• [WHAT YOU NEED TO DO]: Please copy out the entries below exactly, beginning with the line that contains "ATOM 96 N N" and ending with the line that contains "ATOM 122 C C", and include nothing outside that span.

Records drawn from a dataset
=== Section Start ===

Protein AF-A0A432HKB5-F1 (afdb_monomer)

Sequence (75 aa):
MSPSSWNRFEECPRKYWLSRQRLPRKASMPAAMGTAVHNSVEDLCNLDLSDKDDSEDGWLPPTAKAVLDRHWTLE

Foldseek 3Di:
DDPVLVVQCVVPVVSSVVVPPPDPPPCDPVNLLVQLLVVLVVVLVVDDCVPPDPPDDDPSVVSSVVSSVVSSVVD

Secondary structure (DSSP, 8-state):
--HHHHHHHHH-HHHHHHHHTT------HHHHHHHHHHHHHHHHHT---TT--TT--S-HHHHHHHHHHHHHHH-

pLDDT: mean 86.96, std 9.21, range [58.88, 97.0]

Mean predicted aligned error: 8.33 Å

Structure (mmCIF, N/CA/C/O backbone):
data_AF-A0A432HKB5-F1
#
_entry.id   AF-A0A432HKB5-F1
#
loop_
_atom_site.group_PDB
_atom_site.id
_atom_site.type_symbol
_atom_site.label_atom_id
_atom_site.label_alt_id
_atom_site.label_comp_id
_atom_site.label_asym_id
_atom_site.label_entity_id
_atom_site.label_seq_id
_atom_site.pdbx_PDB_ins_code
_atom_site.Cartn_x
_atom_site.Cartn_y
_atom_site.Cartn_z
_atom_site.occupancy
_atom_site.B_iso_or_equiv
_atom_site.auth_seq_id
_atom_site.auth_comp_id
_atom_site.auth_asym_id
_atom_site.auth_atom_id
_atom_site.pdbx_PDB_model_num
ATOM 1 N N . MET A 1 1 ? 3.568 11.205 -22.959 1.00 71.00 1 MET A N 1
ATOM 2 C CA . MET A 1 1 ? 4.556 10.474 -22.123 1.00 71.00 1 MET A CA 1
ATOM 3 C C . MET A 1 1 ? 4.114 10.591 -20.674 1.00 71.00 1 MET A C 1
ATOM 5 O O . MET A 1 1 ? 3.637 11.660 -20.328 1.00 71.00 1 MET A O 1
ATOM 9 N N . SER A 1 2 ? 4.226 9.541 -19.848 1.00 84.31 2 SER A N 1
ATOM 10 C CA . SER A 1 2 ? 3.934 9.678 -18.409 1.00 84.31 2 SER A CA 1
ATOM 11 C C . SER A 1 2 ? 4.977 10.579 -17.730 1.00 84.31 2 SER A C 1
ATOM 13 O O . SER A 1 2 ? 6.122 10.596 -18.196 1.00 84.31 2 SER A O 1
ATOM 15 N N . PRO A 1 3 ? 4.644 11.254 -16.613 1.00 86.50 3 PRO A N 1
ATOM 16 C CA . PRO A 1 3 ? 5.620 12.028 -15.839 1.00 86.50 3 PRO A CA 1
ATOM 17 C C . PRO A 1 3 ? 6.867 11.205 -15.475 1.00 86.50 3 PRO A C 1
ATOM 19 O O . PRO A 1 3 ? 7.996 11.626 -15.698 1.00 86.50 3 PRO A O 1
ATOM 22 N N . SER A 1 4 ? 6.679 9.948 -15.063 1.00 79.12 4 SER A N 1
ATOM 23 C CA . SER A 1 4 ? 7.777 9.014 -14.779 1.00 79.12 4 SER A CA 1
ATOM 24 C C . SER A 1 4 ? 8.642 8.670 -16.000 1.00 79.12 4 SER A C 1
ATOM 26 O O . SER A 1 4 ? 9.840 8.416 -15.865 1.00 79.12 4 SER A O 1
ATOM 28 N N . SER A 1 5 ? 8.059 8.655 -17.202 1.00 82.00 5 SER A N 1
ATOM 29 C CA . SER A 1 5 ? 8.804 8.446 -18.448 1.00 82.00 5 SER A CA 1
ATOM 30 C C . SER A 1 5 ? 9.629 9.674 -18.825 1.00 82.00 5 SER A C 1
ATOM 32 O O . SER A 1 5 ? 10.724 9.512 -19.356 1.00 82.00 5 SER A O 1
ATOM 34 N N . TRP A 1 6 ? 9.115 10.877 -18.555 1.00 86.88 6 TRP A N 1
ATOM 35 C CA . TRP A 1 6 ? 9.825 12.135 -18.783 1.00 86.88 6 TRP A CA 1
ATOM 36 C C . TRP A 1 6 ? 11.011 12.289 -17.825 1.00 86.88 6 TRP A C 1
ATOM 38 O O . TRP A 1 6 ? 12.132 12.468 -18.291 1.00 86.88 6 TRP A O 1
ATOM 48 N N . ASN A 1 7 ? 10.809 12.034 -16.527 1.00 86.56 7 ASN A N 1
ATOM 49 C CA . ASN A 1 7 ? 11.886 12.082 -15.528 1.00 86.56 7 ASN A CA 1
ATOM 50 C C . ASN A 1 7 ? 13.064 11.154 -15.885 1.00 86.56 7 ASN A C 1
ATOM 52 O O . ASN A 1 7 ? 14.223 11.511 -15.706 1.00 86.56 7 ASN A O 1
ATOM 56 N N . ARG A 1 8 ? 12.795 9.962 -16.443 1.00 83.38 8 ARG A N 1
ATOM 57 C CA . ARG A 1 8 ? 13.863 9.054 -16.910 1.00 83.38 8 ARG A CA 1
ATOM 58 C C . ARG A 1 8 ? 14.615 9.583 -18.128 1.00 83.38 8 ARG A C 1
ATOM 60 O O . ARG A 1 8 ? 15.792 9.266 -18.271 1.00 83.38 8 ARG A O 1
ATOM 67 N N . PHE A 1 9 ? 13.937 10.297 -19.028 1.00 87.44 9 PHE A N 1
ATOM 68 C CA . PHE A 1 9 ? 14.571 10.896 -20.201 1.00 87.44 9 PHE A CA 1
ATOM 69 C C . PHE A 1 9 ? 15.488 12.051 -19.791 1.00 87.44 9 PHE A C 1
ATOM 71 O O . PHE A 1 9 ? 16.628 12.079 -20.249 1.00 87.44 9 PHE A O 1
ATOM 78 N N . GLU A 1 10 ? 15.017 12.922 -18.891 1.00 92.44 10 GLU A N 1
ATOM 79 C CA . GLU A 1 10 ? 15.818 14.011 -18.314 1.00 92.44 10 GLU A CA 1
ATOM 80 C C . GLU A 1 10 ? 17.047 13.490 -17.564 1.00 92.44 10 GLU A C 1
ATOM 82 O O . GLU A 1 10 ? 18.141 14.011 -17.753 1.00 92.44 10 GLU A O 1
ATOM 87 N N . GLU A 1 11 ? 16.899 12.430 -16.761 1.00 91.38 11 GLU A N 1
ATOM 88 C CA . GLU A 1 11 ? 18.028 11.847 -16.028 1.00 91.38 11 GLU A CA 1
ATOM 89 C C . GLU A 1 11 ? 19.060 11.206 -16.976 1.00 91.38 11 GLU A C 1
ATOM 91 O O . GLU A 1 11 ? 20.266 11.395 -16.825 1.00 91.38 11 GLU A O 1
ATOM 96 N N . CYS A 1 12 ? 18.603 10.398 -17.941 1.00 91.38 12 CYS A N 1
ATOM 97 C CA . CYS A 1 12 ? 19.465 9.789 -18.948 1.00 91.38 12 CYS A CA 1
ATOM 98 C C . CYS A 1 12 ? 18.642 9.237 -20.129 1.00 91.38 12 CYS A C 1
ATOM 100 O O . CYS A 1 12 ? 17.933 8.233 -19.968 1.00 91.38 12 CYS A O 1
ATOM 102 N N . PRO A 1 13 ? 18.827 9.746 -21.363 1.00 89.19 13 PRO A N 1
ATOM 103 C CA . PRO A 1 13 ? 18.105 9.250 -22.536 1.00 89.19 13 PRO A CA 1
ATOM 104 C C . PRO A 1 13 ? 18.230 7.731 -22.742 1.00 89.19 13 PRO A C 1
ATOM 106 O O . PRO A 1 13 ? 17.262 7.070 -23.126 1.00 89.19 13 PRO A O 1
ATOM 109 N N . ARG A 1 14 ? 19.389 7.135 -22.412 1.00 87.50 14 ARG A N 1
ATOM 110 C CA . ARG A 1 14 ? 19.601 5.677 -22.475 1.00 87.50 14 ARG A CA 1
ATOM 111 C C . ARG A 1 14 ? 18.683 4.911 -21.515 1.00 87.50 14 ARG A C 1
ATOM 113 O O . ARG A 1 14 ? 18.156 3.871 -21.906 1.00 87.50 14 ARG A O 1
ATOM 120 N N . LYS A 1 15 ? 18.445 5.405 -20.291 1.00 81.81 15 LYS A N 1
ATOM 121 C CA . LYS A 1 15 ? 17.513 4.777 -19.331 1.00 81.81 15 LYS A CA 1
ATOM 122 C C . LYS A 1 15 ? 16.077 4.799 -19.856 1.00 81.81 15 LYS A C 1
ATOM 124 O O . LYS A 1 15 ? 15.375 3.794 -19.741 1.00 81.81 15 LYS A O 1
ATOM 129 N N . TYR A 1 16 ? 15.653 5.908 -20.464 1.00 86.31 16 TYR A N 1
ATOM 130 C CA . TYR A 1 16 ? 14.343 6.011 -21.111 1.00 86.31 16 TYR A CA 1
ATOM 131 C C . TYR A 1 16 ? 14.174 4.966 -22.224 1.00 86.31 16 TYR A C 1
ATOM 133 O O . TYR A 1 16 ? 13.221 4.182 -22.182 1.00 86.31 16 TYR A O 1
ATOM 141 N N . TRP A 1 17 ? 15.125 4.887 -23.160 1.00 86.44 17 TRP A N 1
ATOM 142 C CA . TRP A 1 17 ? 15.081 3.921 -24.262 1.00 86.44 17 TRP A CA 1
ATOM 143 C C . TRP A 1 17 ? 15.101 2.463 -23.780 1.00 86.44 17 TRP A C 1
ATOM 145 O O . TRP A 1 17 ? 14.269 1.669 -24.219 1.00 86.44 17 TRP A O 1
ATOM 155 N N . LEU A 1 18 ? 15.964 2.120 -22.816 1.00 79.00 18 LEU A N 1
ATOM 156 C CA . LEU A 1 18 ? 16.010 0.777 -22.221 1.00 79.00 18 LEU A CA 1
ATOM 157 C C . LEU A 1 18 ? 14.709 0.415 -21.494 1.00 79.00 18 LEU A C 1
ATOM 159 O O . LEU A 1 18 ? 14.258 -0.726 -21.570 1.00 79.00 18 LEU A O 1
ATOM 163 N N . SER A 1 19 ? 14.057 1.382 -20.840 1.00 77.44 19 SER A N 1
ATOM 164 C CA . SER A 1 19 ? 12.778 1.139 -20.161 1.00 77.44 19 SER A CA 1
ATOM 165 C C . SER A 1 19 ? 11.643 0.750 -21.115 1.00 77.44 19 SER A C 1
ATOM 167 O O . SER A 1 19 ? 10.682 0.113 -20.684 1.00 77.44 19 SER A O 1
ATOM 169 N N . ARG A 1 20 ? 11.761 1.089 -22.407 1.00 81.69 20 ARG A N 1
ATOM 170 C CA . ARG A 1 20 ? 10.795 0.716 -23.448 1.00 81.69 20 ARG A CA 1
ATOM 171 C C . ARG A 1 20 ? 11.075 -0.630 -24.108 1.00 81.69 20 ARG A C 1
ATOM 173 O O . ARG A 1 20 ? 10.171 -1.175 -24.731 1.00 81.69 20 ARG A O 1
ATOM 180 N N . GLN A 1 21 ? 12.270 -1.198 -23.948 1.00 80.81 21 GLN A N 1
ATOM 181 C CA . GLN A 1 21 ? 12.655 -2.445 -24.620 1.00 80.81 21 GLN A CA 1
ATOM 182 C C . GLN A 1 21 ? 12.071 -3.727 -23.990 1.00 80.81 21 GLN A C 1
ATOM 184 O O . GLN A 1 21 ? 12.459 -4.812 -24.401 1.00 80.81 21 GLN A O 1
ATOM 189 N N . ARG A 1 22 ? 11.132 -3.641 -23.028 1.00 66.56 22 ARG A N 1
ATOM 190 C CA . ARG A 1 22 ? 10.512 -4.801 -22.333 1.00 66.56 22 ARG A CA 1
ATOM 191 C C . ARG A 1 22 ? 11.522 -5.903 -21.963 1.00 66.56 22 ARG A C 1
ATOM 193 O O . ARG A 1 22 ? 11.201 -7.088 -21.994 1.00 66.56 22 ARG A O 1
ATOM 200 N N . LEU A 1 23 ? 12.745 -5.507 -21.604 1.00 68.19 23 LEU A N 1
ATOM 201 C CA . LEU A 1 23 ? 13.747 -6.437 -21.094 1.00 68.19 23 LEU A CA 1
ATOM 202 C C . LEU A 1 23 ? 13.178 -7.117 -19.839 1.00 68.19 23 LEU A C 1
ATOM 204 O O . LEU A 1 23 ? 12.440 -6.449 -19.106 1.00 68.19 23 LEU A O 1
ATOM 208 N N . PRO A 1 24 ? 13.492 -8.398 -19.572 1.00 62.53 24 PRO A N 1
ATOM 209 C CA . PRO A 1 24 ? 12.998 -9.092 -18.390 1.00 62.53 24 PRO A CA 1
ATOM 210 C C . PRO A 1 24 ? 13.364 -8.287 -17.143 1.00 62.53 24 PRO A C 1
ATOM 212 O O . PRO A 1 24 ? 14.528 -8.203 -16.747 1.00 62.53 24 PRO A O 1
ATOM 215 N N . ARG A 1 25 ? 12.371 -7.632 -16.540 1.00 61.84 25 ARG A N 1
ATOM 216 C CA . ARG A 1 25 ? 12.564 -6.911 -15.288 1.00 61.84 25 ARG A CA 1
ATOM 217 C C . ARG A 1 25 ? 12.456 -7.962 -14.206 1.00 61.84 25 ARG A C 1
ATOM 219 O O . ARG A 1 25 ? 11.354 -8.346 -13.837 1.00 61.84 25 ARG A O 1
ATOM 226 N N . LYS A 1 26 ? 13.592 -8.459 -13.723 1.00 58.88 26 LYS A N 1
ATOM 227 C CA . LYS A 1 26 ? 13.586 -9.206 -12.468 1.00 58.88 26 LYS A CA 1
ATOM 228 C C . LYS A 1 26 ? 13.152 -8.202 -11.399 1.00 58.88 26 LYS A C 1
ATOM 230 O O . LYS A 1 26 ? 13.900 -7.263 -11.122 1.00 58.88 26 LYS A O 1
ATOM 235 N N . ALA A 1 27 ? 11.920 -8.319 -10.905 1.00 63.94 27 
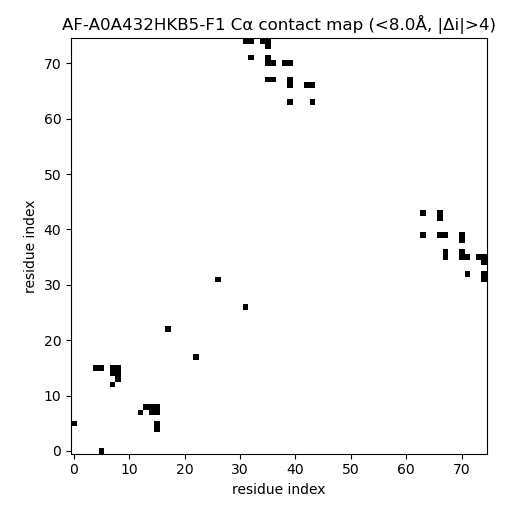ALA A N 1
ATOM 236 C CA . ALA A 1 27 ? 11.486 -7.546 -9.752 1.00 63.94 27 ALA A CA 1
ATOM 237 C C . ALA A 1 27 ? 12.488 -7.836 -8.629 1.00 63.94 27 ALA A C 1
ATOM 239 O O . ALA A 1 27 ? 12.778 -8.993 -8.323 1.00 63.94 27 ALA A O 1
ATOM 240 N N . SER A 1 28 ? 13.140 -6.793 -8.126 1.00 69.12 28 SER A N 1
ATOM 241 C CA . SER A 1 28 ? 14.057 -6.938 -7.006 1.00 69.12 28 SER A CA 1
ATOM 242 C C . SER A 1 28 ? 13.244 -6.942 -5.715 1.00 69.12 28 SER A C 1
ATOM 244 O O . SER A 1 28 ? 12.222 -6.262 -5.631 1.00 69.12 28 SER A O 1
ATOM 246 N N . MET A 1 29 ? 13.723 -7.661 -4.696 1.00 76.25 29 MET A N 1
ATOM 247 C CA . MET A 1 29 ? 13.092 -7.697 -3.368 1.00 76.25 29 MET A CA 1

=== Section End ===

• [RESULT OF THE EXERCISE]:
ATOM 96 N N . CYS A 1 12 ? 18.603 10.398 -17.941 1.00 91.38 12 CYS A N 1
ATOM 97 C CA . CYS A 1 12 ? 19.465 9.789 -18.948 1.00 91.38 12 CYS A CA 1
ATOM 98 C C . CYS A 1 12 ? 18.642 9.237 -20.129 1.00 91.38 12 CYS A C 1
ATOM 100 O O . CYS A 1 12 ? 17.933 8.233 -19.968 1.00 91.38 12 CYS A O 1
ATOM 102 N N . PRO A 1 13 ? 18.827 9.746 -21.363 1.00 89.19 13 PRO A N 1
ATOM 103 C CA . PRO A 1 13 ? 18.105 9.250 -22.536 1.00 89.19 13 PRO A CA 1
ATOM 104 C C . PRO A 1 13 ? 18.230 7.731 -22.742 1.00 89.19 13 PRO A C 1
ATOM 106 O O . PRO A 1 13 ? 17.262 7.070 -23.126 1.00 89.19 13 PRO A O 1
ATOM 109 N N . ARG A 1 14 ? 19.389 7.135 -22.412 1.00 87.50 14 ARG A N 1
ATOM 110 C CA . ARG A 1 14 ? 19.601 5.677 -22.475 1.00 87.50 14 ARG A CA 1
ATOM 111 C C . ARG A 1 14 ? 18.683 4.911 -21.515 1.00 87.50 14 ARG A C 1
ATOM 113 O O . ARG A 1 14 ? 18.156 3.871 -21.906 1.00 87.50 14 ARG A O 1
ATOM 120 N N . LYS A 1 15 ? 18.445 5.405 -20.291 1.00 81.81 15 LYS A N 1
ATOM 121 C CA . LYS A 1 15 ? 17.513 4.777 -19.331 1.00 81.81 15 LYS A CA 1
ATOM 122 C C . LYS A 1 15 ? 16.077 4.799 -19.856 1.00 81.81 15 LYS A C 1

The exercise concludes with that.